Segment Start: Exercise input
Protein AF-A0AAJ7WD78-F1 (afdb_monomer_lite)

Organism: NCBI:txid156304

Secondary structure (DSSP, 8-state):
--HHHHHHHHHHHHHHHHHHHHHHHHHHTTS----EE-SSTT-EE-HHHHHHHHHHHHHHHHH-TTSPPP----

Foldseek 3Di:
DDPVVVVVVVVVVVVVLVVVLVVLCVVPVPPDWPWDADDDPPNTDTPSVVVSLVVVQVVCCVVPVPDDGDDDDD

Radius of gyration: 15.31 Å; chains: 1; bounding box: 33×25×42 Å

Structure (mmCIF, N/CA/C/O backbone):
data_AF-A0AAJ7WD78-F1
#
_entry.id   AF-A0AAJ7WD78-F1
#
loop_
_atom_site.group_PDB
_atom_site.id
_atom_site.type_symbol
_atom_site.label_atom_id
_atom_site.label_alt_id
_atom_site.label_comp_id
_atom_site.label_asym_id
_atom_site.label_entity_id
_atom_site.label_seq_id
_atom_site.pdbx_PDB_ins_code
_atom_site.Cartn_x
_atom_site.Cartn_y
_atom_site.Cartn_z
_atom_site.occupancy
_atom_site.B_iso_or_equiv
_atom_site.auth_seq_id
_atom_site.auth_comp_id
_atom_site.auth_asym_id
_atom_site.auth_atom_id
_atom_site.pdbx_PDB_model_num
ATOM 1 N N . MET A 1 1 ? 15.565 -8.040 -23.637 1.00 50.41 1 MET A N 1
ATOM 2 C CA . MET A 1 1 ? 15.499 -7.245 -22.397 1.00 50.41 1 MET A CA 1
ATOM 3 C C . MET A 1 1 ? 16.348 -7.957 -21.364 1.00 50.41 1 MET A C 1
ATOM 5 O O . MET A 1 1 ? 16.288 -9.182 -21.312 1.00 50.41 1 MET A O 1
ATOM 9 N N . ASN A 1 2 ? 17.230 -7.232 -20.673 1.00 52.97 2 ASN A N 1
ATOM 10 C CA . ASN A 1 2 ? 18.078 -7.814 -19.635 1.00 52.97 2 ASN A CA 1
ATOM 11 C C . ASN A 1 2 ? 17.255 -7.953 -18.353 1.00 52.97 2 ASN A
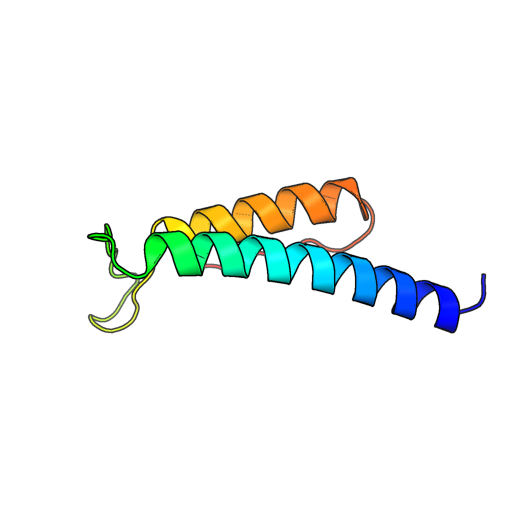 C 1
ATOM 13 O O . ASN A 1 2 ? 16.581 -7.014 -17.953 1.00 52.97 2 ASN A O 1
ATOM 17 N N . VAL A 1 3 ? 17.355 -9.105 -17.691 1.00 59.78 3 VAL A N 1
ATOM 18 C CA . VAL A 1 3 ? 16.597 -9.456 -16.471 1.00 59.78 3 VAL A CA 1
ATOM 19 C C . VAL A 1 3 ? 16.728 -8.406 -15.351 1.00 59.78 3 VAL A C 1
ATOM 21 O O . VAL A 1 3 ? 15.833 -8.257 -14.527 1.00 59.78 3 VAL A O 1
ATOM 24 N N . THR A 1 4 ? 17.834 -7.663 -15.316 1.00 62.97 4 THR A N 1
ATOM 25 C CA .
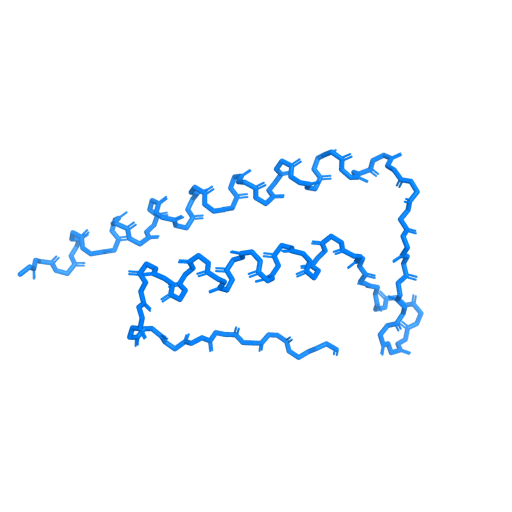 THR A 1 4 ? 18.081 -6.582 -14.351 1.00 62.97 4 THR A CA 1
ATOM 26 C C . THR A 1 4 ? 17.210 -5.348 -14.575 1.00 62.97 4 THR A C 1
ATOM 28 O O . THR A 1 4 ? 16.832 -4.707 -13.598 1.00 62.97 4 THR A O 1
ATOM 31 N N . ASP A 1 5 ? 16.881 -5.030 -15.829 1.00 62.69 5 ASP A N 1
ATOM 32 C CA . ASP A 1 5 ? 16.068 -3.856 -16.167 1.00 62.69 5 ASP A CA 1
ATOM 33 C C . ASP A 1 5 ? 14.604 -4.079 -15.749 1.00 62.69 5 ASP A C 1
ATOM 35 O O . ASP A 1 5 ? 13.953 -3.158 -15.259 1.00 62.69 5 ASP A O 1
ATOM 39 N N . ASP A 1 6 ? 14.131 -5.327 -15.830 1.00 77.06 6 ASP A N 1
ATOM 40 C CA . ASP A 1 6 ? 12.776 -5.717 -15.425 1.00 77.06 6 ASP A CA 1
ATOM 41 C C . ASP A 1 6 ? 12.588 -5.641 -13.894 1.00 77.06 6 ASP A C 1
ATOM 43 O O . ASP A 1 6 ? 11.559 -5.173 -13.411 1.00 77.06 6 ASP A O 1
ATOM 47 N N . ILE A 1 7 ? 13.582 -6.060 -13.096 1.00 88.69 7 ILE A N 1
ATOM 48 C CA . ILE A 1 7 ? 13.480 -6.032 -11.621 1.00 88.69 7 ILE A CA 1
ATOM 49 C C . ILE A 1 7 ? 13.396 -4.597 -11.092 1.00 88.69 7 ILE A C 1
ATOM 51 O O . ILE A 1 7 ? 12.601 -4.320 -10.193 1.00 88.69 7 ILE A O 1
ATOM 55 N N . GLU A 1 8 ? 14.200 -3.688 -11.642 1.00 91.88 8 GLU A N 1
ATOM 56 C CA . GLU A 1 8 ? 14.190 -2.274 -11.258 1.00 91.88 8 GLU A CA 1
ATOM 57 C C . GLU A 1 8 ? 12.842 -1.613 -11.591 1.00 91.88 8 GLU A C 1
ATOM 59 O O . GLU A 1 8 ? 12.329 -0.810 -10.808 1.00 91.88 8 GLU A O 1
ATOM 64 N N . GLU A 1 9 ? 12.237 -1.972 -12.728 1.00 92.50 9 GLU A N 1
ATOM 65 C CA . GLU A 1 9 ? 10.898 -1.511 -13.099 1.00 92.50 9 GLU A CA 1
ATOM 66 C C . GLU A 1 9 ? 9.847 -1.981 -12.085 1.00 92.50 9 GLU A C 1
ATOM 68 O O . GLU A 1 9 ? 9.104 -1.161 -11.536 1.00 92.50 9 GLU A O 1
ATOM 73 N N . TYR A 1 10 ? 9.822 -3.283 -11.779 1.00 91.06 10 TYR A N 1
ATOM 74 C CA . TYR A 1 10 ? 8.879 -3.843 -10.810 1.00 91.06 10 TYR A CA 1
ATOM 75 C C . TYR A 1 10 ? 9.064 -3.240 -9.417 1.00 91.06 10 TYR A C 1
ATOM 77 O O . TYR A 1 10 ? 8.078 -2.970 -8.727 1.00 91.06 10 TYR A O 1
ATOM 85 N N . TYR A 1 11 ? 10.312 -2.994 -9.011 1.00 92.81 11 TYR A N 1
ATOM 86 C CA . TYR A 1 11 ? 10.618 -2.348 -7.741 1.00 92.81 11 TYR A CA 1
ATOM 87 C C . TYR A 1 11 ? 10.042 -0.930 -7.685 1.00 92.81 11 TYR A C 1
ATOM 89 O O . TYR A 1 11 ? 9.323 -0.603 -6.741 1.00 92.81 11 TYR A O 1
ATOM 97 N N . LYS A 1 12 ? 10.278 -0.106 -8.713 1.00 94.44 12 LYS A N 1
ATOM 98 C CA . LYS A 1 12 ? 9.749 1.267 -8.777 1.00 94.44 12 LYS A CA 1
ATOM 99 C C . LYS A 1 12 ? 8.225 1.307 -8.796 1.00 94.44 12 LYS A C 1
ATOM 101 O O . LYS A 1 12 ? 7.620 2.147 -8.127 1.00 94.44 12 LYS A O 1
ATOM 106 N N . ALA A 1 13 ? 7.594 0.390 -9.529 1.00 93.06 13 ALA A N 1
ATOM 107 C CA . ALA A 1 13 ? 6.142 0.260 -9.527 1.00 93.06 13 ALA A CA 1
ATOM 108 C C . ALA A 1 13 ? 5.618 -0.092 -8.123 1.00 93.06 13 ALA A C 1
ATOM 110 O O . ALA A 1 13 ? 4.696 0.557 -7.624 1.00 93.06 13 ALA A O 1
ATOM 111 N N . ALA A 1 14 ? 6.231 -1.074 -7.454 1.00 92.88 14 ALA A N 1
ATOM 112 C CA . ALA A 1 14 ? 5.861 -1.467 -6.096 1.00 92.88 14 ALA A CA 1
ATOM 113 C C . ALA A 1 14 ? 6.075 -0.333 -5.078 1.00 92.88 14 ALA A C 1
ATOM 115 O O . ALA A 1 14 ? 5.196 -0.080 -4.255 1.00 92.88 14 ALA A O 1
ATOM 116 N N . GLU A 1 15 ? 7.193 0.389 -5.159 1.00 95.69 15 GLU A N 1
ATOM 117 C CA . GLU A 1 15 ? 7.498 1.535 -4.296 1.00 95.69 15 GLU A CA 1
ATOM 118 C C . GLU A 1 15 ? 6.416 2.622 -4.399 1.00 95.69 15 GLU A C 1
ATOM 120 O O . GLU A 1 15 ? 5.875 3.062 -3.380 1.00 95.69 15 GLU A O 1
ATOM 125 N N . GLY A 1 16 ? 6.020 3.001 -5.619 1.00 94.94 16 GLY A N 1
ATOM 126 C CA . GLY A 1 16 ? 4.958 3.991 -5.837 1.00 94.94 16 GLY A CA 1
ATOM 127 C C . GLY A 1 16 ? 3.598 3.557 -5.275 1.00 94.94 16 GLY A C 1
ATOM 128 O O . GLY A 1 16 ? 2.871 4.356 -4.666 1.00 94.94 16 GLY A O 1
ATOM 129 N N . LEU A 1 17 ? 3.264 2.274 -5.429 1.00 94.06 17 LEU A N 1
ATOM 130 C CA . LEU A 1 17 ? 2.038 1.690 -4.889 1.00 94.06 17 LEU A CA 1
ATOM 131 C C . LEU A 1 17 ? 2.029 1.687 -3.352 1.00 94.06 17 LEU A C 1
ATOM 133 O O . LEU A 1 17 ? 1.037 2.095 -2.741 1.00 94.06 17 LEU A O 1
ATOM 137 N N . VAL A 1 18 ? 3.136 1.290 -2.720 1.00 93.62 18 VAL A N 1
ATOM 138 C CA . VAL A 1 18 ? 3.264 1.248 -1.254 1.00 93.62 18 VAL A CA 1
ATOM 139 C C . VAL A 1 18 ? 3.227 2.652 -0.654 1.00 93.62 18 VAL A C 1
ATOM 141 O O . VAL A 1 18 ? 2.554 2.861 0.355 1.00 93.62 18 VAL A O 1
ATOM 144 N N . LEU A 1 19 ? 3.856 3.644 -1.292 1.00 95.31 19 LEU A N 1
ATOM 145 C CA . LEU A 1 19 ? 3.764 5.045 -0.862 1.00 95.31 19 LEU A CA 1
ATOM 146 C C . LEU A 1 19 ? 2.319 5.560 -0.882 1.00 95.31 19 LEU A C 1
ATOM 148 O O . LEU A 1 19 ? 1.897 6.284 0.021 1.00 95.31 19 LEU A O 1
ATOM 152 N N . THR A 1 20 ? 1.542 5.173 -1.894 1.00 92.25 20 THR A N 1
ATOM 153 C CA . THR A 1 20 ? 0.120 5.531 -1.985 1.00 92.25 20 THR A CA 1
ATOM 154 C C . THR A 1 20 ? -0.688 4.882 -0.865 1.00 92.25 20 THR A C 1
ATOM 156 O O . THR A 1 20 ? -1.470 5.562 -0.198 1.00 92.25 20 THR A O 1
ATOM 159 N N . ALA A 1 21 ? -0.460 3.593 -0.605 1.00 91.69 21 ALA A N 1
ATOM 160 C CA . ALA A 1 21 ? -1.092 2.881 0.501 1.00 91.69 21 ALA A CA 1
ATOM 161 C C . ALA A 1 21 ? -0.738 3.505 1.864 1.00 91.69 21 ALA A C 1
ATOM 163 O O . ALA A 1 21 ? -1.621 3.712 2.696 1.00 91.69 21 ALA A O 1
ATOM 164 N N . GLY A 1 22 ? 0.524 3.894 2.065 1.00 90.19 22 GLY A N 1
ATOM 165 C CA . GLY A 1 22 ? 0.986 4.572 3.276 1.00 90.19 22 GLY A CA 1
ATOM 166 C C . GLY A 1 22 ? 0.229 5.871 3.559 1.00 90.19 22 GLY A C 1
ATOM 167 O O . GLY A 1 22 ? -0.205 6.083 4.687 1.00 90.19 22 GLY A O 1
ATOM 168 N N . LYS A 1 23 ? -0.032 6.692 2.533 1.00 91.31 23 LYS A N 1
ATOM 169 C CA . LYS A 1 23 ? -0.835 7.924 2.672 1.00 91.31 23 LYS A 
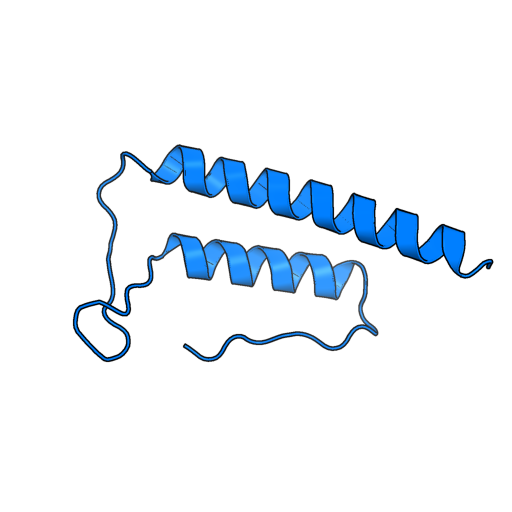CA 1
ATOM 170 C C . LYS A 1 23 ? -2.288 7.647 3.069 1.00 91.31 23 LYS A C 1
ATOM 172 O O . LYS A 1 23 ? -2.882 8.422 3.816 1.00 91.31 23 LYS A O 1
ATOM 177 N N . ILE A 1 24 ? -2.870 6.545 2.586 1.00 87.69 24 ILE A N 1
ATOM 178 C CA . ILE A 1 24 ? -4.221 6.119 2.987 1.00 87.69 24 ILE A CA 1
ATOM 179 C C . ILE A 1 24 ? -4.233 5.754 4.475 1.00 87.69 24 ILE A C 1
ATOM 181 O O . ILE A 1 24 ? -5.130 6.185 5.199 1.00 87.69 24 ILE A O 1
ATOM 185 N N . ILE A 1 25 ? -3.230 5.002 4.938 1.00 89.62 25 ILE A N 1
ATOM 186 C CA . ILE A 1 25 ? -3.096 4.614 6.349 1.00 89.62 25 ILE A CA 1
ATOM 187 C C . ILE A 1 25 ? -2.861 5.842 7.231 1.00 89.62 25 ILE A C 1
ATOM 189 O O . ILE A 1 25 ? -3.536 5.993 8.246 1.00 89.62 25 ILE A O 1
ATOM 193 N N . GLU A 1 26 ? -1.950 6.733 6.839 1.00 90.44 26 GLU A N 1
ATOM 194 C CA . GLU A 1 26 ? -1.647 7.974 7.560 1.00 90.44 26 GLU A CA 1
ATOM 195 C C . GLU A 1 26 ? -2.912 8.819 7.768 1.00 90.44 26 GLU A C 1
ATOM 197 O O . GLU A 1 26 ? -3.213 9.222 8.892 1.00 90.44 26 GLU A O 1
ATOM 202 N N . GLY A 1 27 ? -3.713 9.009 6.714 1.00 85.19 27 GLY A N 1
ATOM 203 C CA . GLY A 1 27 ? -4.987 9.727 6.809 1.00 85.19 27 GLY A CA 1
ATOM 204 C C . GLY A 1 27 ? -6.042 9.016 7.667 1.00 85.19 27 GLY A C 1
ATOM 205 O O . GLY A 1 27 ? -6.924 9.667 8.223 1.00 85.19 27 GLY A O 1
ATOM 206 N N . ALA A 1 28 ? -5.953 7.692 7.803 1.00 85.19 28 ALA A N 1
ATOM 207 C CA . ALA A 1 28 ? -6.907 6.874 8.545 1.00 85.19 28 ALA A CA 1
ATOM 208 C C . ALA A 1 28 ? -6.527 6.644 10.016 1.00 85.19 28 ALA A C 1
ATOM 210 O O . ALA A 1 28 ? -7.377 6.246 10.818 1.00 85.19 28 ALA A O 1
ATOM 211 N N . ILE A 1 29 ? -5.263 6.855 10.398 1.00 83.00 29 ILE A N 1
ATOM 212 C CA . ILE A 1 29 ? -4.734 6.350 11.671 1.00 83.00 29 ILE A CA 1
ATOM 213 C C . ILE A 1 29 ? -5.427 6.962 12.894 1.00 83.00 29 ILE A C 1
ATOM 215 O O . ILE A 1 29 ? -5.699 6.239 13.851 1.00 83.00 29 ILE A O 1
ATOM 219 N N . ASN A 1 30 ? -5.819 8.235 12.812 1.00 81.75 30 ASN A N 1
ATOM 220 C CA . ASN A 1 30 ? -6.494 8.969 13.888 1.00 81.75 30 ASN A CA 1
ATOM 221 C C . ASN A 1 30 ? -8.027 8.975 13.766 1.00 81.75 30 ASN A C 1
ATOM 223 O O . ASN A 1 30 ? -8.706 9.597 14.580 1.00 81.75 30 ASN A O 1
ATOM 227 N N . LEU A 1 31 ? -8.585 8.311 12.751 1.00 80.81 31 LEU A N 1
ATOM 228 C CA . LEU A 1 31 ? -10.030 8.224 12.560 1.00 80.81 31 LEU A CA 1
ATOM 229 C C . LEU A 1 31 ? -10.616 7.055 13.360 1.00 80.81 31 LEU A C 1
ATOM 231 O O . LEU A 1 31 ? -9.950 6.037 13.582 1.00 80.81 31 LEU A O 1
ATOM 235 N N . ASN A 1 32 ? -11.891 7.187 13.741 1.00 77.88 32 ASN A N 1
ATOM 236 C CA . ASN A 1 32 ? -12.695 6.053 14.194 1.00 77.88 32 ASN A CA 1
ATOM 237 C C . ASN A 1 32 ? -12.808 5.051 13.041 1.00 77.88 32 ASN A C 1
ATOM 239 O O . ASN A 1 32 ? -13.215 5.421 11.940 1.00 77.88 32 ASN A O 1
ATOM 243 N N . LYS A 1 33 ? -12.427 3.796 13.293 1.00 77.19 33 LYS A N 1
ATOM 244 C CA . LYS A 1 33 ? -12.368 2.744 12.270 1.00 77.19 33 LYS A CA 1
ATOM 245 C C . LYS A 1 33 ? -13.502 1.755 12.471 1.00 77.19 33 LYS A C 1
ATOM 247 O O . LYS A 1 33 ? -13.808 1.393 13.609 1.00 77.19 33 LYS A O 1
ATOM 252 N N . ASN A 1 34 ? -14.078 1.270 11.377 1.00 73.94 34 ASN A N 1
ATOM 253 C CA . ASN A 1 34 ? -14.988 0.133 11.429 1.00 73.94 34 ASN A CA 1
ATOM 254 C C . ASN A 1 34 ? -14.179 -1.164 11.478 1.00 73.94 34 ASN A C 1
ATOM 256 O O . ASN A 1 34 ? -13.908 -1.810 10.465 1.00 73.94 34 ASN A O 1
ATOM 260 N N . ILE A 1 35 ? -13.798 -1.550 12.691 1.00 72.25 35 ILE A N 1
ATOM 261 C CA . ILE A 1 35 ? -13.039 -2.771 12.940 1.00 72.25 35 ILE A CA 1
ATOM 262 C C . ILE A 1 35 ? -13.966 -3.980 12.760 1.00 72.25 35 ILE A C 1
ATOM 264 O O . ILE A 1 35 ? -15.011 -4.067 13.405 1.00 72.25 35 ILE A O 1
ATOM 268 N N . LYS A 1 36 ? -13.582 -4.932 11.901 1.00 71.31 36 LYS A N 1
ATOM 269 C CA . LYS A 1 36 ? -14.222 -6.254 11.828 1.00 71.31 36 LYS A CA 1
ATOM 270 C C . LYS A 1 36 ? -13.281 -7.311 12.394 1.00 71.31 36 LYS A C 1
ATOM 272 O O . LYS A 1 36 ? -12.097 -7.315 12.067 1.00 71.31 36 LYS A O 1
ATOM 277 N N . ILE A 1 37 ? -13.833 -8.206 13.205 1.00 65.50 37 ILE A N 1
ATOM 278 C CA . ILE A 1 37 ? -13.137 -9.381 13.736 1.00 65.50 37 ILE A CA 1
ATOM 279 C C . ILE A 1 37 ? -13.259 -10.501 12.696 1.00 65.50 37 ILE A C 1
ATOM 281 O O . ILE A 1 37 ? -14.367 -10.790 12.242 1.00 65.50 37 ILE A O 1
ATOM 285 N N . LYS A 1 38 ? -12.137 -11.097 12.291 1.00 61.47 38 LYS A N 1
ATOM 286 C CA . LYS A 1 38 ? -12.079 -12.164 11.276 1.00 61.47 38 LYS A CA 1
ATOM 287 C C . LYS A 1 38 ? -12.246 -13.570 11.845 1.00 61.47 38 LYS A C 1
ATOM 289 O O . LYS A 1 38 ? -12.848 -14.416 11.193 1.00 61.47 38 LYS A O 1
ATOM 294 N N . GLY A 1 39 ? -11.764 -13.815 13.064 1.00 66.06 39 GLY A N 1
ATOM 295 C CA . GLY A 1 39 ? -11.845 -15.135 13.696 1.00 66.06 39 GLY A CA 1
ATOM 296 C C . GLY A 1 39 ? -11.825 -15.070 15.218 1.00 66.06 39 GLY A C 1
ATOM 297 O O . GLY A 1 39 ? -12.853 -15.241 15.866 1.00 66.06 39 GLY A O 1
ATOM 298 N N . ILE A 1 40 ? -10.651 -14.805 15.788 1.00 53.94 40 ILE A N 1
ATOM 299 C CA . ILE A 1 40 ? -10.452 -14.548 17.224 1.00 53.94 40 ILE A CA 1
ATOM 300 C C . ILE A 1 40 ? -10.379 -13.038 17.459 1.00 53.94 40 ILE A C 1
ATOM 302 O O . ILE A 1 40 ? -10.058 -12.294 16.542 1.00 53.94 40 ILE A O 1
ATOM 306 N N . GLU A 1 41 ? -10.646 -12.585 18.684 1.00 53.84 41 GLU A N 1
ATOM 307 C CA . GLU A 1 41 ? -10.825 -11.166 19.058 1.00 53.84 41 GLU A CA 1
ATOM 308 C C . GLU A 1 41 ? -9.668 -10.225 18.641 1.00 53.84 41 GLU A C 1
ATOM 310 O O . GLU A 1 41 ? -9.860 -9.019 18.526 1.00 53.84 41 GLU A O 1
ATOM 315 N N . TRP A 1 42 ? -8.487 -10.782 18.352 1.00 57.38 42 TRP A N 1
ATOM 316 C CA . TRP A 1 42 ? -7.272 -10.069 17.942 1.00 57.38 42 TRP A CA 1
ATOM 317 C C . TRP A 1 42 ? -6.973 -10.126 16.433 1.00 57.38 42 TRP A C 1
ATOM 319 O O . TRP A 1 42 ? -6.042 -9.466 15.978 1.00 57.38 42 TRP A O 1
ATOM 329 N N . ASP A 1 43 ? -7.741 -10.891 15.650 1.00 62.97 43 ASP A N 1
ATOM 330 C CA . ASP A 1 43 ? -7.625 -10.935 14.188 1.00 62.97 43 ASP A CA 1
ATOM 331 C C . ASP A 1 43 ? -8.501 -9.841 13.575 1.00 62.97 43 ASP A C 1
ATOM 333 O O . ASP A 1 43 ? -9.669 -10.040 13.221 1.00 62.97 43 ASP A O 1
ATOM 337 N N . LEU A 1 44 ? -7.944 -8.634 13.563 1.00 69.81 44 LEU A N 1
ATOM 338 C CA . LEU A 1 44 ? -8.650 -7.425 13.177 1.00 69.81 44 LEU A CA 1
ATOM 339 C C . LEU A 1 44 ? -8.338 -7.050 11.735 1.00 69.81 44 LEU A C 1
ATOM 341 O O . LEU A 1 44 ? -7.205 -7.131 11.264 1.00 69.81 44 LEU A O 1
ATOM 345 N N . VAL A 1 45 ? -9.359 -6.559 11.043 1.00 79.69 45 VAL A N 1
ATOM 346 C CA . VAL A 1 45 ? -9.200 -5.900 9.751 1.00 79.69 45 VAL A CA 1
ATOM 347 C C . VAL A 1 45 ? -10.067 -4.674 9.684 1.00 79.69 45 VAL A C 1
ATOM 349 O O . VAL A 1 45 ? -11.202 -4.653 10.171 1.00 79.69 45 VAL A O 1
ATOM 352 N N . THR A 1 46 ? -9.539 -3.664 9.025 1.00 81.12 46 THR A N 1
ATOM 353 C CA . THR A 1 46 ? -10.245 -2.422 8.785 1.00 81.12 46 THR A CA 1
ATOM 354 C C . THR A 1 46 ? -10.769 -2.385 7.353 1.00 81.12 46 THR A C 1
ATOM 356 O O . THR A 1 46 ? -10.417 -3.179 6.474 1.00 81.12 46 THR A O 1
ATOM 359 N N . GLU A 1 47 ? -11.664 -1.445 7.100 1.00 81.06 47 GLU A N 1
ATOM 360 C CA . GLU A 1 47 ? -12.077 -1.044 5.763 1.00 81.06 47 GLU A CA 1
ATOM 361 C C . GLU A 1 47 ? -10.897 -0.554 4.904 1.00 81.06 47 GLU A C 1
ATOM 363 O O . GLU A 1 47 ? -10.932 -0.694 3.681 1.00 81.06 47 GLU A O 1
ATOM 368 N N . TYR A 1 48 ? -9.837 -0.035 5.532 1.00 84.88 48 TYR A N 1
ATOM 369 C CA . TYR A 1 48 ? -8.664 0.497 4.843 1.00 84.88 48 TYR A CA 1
Segment End: Exercise input
_Work task_: What you return should be exactly the lines above, starting at the one with "ATOM 215 O O" and ending at the one with "ATOM 223 O O", and nothing else.

_Problem solution_:
ATOM 215 O O . ILE A 1 29 ? -5.699 6.239 13.851 1.00 83.00 29 ILE A O 1
ATOM 219 N N . ASN A 1 30 ? -5.819 8.235 12.812 1.00 81.75 30 ASN A N 1
ATOM 220 C CA . ASN A 1 30 ? -6.494 8.969 13.888 1.00 81.75 30 ASN A CA 1
ATOM 221 C C . ASN A 1 30 ? -8.027 8.975 13.766 1.00 81.75 30 ASN A C 1
ATOM 223 O O . ASN A 1 30 ? -8.706 9.597 14.580 1.00 81.75 30 ASN A O 1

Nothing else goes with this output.